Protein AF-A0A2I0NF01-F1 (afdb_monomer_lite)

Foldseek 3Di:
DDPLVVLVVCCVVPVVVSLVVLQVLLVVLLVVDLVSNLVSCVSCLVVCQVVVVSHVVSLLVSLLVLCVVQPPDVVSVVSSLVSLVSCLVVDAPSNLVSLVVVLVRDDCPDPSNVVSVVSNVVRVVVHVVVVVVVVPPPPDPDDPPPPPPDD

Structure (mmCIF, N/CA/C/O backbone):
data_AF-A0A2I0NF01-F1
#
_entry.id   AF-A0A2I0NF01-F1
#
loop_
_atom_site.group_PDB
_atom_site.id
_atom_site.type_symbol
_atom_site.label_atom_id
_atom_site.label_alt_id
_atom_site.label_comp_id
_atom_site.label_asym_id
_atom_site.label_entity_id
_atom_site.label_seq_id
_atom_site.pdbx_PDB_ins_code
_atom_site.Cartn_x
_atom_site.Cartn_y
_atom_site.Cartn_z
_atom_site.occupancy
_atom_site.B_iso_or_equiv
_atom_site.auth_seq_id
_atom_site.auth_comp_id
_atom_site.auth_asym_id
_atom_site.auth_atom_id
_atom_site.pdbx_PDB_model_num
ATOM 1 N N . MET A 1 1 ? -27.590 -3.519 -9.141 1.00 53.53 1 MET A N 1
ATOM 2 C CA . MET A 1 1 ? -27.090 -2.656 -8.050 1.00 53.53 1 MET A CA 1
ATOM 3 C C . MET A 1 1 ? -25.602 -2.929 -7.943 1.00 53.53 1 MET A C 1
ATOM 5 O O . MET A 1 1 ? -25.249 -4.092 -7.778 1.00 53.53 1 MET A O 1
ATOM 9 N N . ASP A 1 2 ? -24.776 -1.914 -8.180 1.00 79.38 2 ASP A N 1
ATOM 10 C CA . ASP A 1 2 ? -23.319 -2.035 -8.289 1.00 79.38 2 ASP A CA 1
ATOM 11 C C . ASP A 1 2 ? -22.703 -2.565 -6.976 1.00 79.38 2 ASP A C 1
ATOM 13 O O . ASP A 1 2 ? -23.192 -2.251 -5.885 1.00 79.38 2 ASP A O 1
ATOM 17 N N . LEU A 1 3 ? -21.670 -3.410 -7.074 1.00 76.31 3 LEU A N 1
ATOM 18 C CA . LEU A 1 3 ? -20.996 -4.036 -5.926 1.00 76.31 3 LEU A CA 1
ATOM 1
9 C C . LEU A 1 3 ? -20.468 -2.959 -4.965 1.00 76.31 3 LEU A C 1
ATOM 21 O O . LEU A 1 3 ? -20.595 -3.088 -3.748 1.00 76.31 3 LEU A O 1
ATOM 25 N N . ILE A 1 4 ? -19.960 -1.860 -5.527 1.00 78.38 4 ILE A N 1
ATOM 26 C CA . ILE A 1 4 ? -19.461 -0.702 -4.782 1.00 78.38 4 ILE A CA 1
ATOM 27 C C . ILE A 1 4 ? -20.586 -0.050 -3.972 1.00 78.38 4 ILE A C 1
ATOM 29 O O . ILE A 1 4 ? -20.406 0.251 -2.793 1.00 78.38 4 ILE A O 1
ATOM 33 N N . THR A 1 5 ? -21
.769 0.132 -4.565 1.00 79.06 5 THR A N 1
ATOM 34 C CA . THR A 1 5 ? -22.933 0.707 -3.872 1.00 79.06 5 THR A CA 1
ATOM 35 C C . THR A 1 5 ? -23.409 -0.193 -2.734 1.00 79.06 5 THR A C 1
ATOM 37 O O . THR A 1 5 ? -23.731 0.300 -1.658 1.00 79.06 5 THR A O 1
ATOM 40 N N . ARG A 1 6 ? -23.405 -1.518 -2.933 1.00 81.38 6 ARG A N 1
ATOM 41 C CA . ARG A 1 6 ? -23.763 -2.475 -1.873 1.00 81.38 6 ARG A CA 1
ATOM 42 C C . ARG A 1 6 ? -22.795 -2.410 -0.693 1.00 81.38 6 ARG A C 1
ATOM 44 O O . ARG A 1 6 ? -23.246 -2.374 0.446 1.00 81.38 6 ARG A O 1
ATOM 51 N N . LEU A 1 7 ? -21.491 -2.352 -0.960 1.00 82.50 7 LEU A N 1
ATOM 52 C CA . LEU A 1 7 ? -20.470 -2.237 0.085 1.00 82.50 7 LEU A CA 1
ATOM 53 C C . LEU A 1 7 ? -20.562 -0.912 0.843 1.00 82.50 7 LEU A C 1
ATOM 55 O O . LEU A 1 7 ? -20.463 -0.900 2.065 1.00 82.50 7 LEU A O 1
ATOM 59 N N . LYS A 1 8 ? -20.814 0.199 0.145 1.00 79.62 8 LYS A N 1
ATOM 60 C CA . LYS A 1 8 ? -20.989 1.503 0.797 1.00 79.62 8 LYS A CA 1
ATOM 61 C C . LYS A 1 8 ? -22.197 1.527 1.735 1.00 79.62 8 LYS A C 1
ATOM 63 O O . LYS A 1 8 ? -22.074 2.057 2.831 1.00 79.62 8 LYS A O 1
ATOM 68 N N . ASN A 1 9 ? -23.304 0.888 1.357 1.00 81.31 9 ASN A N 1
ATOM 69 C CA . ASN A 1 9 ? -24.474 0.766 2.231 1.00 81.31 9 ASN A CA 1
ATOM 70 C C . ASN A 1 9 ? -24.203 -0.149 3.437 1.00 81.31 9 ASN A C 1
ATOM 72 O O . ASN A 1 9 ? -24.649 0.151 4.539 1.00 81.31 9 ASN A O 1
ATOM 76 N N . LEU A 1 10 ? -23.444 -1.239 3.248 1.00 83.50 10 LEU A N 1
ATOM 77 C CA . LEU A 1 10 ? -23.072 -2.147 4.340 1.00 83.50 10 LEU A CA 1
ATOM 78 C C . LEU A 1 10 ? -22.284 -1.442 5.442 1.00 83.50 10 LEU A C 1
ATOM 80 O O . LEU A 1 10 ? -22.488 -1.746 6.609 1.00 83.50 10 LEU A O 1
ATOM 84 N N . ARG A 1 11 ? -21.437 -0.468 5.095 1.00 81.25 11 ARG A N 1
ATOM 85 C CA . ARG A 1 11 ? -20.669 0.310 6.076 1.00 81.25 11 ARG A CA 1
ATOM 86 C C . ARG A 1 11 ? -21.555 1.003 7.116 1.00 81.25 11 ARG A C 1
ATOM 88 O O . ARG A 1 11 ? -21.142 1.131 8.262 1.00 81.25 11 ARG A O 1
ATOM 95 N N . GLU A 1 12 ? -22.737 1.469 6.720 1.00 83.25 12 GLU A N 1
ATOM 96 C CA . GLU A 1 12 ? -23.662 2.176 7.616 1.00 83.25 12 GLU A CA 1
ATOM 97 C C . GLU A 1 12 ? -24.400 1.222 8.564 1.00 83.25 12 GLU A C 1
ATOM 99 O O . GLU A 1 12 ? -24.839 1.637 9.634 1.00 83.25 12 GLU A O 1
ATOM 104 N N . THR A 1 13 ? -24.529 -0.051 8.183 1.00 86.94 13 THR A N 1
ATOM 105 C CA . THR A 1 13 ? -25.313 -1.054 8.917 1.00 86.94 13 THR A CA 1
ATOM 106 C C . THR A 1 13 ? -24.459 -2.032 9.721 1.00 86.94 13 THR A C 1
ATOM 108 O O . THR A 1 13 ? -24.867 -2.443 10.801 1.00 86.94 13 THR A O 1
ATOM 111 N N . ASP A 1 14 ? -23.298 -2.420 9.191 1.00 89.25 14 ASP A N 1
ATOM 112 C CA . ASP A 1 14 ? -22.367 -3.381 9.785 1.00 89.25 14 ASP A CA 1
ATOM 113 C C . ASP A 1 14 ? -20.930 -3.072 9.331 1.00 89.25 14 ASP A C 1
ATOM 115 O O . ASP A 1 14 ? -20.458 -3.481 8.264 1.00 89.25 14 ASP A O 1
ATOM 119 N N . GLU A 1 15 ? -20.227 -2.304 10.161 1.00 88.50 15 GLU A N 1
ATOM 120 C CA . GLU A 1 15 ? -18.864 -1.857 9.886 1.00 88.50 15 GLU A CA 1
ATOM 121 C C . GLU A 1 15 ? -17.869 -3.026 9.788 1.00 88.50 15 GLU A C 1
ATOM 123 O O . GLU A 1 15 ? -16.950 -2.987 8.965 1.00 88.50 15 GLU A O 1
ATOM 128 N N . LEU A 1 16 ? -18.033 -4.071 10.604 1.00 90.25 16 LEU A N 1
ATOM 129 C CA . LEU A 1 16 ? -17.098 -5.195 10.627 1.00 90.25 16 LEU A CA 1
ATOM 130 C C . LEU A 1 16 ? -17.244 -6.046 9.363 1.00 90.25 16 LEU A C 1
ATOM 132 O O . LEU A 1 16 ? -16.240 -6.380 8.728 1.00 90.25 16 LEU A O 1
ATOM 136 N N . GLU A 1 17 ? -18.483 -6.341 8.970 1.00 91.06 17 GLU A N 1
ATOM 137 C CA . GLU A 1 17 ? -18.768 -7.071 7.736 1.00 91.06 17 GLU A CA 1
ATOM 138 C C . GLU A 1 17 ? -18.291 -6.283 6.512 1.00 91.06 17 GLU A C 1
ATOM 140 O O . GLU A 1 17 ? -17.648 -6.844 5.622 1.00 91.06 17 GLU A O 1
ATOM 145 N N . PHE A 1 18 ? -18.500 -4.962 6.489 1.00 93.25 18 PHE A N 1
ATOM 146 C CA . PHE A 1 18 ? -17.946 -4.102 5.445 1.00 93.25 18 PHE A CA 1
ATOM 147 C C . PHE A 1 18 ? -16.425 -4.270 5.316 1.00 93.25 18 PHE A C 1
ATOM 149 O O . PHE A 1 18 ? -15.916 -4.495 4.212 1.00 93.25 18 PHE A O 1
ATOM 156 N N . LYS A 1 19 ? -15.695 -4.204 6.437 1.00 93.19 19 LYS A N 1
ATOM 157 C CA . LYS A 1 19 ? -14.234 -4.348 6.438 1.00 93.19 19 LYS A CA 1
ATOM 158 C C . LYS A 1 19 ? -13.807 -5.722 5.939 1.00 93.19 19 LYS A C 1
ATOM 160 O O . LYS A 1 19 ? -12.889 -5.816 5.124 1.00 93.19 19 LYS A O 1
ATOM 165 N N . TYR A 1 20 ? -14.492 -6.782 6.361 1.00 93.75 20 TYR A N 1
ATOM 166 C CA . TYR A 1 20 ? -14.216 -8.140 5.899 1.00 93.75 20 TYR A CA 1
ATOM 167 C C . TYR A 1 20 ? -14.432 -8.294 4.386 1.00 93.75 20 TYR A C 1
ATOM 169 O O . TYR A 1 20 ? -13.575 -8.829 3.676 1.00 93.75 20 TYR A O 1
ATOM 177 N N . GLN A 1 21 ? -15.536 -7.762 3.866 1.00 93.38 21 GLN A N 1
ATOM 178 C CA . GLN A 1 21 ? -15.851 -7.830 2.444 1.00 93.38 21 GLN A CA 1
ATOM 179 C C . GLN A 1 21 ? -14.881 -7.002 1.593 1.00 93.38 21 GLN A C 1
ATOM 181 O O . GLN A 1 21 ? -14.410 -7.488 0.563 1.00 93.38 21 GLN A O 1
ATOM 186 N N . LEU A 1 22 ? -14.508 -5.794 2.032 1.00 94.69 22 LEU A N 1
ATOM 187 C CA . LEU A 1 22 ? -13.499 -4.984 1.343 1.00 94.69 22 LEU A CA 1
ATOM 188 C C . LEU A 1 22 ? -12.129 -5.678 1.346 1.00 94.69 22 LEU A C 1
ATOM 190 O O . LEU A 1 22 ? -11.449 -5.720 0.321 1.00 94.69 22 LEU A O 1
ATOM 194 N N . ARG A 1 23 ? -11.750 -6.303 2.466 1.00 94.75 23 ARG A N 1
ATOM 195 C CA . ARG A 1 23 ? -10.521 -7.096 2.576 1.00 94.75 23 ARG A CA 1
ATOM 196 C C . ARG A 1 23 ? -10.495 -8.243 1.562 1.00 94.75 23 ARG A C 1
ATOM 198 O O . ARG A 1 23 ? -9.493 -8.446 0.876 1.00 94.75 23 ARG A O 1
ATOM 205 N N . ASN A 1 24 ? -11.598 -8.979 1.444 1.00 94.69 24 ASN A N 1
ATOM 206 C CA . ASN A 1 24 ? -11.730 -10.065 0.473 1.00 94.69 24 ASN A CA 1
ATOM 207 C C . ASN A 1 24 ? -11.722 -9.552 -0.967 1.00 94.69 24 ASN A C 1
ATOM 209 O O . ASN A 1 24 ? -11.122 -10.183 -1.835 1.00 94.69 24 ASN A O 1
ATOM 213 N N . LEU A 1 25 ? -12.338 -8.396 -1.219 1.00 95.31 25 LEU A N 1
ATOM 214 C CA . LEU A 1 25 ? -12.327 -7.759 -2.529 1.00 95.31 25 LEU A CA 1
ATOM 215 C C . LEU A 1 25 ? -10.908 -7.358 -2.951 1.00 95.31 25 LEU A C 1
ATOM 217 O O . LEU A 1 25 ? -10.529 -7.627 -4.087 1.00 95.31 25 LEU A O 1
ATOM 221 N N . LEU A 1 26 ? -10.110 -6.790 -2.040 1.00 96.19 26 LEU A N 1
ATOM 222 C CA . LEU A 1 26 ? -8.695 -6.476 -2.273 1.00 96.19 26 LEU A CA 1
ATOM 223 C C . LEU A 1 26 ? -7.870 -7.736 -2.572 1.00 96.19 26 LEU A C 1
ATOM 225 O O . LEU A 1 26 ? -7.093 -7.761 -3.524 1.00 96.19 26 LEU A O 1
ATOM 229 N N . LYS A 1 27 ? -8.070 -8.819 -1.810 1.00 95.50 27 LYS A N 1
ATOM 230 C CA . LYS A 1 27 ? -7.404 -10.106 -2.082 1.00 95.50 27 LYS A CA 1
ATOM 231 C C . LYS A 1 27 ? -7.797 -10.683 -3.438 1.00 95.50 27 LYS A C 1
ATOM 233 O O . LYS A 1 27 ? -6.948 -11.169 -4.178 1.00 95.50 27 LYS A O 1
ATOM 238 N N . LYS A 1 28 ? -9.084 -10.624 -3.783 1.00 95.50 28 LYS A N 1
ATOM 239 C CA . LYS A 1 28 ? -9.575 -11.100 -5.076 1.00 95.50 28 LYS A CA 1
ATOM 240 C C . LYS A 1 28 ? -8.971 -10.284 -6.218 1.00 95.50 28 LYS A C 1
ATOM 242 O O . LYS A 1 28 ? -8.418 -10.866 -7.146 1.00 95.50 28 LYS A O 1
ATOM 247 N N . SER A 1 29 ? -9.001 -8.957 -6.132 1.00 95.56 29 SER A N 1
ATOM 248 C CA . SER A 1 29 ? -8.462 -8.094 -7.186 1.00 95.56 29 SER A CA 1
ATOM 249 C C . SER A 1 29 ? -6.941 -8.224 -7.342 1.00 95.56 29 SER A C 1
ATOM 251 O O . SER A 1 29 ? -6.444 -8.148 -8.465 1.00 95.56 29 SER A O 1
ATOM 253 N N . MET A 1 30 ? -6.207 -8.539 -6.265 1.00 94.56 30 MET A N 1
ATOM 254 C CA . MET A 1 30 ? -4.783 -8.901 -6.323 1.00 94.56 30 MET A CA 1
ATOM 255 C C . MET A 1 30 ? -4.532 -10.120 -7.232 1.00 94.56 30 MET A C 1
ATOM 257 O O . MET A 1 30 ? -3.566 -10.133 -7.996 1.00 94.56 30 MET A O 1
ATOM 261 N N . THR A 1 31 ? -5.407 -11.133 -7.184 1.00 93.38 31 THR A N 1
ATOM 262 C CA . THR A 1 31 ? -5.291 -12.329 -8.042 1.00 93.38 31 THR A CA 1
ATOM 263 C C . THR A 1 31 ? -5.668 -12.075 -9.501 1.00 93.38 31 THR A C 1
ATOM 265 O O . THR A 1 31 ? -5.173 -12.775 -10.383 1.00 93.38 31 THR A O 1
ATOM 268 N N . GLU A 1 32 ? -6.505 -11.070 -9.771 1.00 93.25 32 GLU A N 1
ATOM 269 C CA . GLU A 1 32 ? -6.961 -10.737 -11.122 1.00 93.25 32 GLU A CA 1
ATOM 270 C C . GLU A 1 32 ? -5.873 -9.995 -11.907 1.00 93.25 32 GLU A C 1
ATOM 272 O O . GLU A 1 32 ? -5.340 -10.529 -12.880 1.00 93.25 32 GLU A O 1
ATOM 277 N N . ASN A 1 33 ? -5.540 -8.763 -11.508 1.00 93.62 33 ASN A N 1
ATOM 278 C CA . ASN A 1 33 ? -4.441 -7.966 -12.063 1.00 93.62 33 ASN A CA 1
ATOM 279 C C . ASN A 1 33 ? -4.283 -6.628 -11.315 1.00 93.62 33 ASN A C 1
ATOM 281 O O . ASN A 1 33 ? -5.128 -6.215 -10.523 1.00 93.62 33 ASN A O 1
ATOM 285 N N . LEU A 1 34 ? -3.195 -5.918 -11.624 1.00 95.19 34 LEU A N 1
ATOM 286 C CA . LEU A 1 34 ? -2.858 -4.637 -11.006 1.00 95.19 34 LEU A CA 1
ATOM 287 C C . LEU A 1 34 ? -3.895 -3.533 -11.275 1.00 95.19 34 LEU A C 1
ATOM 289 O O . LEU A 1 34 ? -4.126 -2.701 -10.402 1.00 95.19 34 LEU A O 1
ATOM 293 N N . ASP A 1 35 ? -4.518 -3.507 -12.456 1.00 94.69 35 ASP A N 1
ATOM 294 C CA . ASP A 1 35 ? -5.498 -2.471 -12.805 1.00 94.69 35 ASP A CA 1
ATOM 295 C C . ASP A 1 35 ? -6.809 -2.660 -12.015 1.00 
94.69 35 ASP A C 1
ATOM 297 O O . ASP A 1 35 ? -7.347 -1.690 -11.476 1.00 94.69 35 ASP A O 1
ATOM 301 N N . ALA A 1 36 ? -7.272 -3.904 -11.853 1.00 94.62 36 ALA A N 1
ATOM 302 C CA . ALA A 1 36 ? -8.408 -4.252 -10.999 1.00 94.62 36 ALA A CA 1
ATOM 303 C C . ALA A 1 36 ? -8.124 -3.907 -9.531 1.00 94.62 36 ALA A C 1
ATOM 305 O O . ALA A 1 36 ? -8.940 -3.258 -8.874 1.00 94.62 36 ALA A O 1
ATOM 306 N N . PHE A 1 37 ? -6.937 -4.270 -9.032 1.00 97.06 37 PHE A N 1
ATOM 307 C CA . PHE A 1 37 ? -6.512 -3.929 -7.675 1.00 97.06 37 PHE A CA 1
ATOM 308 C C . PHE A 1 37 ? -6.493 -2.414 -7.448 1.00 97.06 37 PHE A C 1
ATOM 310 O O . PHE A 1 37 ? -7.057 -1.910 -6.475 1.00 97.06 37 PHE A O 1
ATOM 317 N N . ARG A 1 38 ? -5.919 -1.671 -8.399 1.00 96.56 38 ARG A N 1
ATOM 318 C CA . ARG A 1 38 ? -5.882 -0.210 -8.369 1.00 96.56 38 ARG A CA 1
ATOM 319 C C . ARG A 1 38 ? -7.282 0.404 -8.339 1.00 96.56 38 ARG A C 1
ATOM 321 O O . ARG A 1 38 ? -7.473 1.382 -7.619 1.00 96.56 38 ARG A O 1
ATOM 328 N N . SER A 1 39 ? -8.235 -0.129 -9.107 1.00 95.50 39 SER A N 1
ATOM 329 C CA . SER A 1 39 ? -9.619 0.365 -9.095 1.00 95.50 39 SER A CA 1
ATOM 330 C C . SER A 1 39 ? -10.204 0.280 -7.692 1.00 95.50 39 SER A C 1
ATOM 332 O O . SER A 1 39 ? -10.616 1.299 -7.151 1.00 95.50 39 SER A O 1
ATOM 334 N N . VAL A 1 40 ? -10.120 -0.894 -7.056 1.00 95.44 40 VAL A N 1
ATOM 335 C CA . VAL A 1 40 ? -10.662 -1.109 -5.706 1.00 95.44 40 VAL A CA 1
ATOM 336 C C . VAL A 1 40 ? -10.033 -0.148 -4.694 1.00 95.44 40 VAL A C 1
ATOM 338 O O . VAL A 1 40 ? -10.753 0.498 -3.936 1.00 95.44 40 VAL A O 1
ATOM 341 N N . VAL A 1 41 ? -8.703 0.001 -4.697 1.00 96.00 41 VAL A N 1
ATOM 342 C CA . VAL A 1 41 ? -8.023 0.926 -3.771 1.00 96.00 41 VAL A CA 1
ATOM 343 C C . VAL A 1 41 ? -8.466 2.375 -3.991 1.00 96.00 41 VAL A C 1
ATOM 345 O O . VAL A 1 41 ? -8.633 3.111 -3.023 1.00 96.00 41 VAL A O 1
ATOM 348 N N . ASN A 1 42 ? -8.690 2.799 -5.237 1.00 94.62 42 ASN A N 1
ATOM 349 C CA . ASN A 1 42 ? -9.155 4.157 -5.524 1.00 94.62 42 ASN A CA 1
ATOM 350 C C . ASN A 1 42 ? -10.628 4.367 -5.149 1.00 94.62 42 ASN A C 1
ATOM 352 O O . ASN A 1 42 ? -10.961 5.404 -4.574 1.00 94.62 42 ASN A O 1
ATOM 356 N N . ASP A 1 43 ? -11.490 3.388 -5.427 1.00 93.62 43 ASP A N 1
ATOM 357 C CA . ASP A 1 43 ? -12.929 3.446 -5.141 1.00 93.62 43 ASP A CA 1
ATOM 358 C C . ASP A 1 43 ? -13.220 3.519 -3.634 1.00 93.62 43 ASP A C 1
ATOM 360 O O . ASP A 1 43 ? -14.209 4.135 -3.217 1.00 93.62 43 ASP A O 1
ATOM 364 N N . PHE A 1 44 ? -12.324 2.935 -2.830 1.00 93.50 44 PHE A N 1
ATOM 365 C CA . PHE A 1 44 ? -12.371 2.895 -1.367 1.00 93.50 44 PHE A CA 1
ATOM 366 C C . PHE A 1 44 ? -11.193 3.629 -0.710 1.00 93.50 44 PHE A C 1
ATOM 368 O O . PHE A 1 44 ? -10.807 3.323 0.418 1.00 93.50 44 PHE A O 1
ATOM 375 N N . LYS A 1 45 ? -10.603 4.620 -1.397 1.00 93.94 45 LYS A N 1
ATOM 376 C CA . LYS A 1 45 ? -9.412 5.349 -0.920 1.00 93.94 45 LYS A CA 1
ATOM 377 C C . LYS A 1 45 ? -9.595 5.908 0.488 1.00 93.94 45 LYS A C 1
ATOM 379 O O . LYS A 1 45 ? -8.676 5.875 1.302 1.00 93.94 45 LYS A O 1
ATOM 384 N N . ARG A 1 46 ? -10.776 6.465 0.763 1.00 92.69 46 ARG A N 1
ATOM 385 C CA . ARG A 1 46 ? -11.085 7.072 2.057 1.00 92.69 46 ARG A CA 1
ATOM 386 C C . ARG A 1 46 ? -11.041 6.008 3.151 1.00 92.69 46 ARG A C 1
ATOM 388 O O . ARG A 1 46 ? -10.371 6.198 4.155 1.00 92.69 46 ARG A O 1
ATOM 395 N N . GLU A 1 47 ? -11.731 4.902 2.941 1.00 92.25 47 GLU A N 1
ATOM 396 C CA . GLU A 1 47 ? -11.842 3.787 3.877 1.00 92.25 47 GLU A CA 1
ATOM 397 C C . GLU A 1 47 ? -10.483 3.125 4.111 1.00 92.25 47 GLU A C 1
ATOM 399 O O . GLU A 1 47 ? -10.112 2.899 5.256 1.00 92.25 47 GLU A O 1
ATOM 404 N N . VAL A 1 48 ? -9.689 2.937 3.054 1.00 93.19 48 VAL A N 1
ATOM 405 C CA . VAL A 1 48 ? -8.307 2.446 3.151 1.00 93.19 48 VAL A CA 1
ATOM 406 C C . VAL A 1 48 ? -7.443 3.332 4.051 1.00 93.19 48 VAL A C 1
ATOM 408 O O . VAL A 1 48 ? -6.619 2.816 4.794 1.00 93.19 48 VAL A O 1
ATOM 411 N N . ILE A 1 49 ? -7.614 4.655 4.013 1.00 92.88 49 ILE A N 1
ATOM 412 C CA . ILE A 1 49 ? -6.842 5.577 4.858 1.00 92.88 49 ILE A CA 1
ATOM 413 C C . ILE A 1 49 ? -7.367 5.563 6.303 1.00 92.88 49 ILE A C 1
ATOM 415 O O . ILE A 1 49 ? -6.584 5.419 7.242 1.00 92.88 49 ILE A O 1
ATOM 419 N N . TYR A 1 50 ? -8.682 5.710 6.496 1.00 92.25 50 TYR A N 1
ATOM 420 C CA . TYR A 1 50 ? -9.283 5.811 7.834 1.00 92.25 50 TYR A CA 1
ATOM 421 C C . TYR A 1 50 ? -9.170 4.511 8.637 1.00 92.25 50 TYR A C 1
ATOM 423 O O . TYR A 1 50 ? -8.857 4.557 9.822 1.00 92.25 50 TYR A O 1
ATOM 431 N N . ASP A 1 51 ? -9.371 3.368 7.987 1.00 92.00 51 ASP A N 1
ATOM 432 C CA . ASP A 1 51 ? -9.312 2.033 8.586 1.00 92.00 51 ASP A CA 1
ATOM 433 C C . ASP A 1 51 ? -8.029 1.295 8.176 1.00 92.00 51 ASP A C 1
:::::
** Instructions to follow **
Search the listing above for the lines with "ATOM 84 N N" and "ATOM 88 O O", then output those lines and all lines between them exactly.

** Task solution **
ATOM 84 N N . ARG A 1 11 ? -21.437 -0.468 5.095 1.00 81.25 11 ARG A N 1
ATOM 85 C CA . ARG A 1 11 ? -20.669 0.310 6.076 1.00 81.25 11 ARG A CA 1
ATOM 86 C C . ARG A 1 11 ? -21.555 1.003 7.116 1.00 81.25 11 ARG A C 1
ATOM 88 O O . ARG A 1 11 ? -21.142 1.131 8.262 1.00 81.25 11 ARG A O 1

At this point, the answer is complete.